**Prompt**
Once the line containing "1 polymer 'Pyridoxamine kinase'" is found in the entries below, reproduce it and every line after it, stopping at and including the line containing "ATOM 2 C CA . LYS"; reproduce nothing else, and keep each line exact.

[Records contained in a dataset]
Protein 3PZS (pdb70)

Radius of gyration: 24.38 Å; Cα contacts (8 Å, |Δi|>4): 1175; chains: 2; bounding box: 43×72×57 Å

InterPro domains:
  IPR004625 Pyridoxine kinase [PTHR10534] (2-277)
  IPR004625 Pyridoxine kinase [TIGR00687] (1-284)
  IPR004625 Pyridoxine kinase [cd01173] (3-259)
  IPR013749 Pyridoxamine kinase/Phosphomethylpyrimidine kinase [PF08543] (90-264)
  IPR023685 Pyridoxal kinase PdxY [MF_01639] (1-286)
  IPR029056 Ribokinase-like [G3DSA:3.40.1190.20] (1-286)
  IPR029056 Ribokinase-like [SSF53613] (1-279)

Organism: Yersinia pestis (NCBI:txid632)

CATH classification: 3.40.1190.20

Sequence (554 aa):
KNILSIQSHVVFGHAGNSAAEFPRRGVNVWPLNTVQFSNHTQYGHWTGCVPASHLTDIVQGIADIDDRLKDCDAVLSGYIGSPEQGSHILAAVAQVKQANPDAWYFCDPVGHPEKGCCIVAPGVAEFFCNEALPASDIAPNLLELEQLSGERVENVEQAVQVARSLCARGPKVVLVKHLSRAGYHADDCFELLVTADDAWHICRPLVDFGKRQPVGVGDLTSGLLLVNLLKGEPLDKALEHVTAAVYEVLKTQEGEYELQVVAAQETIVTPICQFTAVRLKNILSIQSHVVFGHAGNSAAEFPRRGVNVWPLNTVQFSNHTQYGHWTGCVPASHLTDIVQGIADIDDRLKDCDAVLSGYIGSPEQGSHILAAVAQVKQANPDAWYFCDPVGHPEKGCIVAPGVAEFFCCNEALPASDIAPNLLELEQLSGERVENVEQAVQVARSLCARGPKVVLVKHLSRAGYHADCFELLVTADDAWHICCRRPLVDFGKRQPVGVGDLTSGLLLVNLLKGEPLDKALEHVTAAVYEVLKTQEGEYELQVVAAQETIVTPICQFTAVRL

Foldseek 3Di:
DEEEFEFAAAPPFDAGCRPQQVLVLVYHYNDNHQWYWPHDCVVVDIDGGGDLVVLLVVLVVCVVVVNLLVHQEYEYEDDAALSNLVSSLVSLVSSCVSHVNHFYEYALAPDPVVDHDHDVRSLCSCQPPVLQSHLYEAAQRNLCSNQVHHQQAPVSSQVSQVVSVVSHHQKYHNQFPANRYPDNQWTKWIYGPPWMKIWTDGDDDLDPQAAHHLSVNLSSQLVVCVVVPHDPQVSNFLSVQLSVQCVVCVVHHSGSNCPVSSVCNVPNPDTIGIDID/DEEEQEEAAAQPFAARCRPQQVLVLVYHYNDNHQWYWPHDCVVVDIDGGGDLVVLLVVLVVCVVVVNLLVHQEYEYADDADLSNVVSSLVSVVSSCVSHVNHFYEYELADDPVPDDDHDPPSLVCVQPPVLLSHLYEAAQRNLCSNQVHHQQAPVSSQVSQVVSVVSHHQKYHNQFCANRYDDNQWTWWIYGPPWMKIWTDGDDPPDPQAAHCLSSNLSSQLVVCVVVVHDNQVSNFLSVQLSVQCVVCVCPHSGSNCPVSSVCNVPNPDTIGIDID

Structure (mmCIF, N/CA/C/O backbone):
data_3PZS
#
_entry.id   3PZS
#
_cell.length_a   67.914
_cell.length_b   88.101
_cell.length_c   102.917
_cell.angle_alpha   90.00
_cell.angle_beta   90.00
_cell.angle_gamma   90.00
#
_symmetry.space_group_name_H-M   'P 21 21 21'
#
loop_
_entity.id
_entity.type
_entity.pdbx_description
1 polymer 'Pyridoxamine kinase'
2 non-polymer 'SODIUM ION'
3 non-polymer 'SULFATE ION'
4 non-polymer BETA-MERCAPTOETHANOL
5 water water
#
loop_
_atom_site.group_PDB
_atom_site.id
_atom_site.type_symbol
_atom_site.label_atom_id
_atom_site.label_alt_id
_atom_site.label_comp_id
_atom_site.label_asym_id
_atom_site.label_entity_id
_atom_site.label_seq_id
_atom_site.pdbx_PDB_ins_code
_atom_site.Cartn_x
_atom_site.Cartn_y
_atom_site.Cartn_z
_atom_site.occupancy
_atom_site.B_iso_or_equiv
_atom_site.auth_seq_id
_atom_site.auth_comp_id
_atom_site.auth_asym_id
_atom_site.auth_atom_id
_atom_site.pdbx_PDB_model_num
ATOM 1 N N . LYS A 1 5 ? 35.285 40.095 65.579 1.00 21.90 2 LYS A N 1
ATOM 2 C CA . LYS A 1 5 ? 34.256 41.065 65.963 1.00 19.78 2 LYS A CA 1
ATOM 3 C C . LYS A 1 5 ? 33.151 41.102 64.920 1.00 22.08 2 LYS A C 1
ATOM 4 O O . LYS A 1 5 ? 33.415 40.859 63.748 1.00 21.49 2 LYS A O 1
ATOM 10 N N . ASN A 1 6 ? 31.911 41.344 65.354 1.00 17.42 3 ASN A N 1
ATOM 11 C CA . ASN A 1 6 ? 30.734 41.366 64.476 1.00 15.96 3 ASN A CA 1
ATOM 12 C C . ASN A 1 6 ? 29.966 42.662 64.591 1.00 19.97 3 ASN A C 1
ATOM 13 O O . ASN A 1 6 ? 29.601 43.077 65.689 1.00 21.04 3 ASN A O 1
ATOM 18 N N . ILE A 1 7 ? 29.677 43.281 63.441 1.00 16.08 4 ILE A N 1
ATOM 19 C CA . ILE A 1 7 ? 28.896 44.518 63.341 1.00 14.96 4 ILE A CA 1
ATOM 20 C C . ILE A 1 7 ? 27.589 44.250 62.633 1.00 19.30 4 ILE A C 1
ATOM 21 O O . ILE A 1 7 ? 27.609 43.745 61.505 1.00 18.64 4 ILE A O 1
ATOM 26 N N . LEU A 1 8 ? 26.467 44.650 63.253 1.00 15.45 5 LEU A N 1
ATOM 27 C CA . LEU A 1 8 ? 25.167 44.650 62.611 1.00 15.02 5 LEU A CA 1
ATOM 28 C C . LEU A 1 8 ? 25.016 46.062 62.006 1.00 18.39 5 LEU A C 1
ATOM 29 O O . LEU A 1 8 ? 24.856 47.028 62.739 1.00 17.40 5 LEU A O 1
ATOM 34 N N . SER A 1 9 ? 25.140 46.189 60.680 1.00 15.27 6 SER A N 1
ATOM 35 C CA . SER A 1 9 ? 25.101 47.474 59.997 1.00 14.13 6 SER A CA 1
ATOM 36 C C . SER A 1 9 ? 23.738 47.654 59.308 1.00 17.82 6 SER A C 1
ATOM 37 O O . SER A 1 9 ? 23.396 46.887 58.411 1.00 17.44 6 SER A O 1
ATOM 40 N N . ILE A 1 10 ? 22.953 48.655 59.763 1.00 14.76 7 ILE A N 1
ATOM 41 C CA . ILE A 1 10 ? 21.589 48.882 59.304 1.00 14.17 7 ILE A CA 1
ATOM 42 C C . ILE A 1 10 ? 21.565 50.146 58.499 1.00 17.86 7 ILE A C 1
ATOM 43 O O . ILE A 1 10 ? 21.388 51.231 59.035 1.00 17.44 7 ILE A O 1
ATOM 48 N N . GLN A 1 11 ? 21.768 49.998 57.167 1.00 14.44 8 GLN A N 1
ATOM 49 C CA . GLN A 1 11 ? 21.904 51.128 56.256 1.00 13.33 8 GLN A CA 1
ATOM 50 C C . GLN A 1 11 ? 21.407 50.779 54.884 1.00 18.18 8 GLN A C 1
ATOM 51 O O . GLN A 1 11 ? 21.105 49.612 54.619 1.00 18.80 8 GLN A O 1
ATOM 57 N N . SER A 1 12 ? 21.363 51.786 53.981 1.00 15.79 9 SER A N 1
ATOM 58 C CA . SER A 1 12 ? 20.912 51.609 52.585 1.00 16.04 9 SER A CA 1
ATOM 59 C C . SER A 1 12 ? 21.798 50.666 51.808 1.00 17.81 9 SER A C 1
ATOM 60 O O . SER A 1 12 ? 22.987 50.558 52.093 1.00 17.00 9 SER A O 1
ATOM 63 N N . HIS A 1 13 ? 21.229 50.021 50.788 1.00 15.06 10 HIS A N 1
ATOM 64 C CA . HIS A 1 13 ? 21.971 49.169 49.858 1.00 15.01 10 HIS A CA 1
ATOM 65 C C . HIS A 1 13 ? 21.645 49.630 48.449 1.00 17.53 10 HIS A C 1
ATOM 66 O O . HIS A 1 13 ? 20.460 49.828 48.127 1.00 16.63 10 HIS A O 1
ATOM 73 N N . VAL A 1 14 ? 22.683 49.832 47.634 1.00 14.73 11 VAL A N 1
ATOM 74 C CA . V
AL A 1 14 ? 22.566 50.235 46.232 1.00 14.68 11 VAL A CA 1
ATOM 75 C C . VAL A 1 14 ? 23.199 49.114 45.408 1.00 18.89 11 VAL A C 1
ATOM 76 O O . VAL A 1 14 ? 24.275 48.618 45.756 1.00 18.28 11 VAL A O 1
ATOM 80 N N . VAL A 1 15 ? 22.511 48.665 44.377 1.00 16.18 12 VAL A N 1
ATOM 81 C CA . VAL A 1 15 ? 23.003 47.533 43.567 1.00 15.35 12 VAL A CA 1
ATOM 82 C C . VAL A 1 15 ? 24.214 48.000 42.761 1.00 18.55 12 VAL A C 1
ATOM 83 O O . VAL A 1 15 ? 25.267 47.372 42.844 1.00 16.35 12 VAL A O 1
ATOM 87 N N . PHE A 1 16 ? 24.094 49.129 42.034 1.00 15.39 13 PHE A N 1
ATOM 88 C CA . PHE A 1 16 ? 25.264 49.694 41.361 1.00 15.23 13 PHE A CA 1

==

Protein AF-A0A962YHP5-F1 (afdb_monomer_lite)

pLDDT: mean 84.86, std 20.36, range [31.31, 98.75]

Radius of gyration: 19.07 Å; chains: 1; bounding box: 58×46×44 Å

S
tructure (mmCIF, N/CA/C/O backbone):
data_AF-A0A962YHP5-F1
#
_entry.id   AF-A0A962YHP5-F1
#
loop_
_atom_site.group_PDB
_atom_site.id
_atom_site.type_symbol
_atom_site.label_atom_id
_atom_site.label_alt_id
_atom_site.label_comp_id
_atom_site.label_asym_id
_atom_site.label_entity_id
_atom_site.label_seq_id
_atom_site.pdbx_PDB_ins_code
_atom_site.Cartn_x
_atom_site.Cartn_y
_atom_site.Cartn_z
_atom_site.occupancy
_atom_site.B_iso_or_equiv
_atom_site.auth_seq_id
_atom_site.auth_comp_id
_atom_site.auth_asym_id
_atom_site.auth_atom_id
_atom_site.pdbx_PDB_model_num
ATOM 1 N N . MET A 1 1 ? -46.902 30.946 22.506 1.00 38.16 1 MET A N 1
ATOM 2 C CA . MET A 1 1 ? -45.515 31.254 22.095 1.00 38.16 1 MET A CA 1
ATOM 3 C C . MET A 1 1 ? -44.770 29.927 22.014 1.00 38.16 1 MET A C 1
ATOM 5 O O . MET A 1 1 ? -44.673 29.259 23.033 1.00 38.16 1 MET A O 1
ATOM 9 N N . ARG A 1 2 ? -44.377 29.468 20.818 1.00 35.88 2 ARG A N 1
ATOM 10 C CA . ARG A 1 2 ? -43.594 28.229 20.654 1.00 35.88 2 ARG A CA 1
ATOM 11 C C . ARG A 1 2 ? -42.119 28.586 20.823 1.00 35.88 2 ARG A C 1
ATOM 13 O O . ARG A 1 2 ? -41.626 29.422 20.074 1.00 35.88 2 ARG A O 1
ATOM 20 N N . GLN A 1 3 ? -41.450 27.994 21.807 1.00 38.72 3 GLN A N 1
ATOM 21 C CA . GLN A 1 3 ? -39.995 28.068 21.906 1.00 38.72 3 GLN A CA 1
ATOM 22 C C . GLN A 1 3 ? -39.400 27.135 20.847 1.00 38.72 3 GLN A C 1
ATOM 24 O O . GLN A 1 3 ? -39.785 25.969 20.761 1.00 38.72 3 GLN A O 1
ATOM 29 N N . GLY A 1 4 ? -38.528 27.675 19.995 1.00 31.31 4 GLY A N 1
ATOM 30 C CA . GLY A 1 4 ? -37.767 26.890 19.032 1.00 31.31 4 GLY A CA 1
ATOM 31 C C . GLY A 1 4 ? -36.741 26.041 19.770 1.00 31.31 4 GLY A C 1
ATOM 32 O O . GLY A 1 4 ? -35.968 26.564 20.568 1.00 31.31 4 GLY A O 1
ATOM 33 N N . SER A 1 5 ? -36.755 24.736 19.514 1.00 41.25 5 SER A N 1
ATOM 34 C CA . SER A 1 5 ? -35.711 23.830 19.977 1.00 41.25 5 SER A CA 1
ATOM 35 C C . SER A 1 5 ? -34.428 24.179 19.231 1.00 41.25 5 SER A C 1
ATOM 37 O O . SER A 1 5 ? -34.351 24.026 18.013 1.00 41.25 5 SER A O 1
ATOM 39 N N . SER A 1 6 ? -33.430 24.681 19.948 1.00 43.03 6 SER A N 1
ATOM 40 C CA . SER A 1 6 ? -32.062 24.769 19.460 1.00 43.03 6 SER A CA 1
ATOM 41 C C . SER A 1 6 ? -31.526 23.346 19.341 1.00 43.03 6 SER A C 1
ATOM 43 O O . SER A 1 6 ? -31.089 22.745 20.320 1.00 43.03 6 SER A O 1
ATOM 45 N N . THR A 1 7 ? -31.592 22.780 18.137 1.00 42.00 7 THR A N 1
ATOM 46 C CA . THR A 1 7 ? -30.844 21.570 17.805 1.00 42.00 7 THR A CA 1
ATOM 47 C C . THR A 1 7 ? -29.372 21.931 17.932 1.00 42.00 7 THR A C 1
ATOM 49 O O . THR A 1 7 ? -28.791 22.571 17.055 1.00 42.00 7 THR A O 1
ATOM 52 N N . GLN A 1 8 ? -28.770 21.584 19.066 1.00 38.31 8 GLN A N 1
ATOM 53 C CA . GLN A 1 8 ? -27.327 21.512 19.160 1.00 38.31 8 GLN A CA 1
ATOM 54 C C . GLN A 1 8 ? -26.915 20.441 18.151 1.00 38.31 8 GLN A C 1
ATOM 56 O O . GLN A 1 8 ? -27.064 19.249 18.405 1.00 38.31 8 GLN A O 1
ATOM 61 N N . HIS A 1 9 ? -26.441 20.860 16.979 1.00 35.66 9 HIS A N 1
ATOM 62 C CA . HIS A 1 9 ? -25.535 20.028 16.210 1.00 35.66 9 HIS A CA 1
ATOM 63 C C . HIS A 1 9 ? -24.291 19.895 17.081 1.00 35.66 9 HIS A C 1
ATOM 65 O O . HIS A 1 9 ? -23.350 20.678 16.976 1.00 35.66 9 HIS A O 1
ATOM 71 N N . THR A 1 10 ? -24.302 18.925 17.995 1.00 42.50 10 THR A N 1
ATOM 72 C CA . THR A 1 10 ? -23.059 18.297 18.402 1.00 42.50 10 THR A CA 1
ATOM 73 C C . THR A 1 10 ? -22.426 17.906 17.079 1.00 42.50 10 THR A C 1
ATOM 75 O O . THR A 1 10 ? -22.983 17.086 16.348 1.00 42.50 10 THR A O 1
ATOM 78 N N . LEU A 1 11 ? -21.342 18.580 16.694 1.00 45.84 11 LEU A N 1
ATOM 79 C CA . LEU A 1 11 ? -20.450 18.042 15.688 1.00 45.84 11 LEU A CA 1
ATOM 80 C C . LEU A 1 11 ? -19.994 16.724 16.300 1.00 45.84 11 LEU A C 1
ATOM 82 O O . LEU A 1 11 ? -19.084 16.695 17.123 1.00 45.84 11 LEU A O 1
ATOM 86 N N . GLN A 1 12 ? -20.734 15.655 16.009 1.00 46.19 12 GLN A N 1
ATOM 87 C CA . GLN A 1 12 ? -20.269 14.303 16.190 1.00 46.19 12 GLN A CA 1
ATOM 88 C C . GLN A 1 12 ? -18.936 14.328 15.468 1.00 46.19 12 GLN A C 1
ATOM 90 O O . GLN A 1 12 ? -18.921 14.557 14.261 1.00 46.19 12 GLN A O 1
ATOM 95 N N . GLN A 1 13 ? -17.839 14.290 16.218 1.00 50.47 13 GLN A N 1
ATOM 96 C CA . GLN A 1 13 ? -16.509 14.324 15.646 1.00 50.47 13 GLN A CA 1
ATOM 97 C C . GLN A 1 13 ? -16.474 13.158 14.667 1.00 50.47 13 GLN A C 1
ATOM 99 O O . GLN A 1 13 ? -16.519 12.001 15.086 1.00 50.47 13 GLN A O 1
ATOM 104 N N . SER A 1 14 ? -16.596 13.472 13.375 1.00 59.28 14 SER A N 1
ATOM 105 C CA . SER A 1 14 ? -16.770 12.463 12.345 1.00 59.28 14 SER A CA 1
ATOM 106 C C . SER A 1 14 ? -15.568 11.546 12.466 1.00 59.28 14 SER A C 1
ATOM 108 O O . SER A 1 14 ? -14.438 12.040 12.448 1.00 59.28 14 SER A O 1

**Result of the exercise**
1 polymer 'Pyridoxamine kinase'
2 non-polymer 'SODIUM ION'
3 non-polymer 'SULFATE ION'
4 non-polymer BETA-MERCAPTOETHANOL
5 water water
#
loop_
_atom_site.group_PDB
_atom_site.id
_atom_site.type_symbol
_atom_site.label_atom_id
_atom_site.label_alt_id
_atom_site.label_comp_id
_atom_site.label_asym_id
_atom_site.label_entity_id
_atom_site.label_seq_id
_atom_site.pdbx_PDB_ins_code
_atom_site.Cartn_x
_atom_site.Cartn_y
_atom_site.Cartn_z
_atom_site.occupancy
_atom_site.B_iso_or_equiv
_atom_site.auth_seq_id
_atom_site.auth_comp_id
_atom_site.auth_asym_id
_atom_site.auth_atom_id
_atom_site.pdbx_PDB_model_num
ATOM 1 N N . LYS A 1 5 ? 35.285 40.095 65.579 1.00 21.90 2 LYS A N 1
ATOM 2 C CA . LYS A 1 5 ? 34.256 41.065 65.963 1.00 19.78 2 LYS A CA 1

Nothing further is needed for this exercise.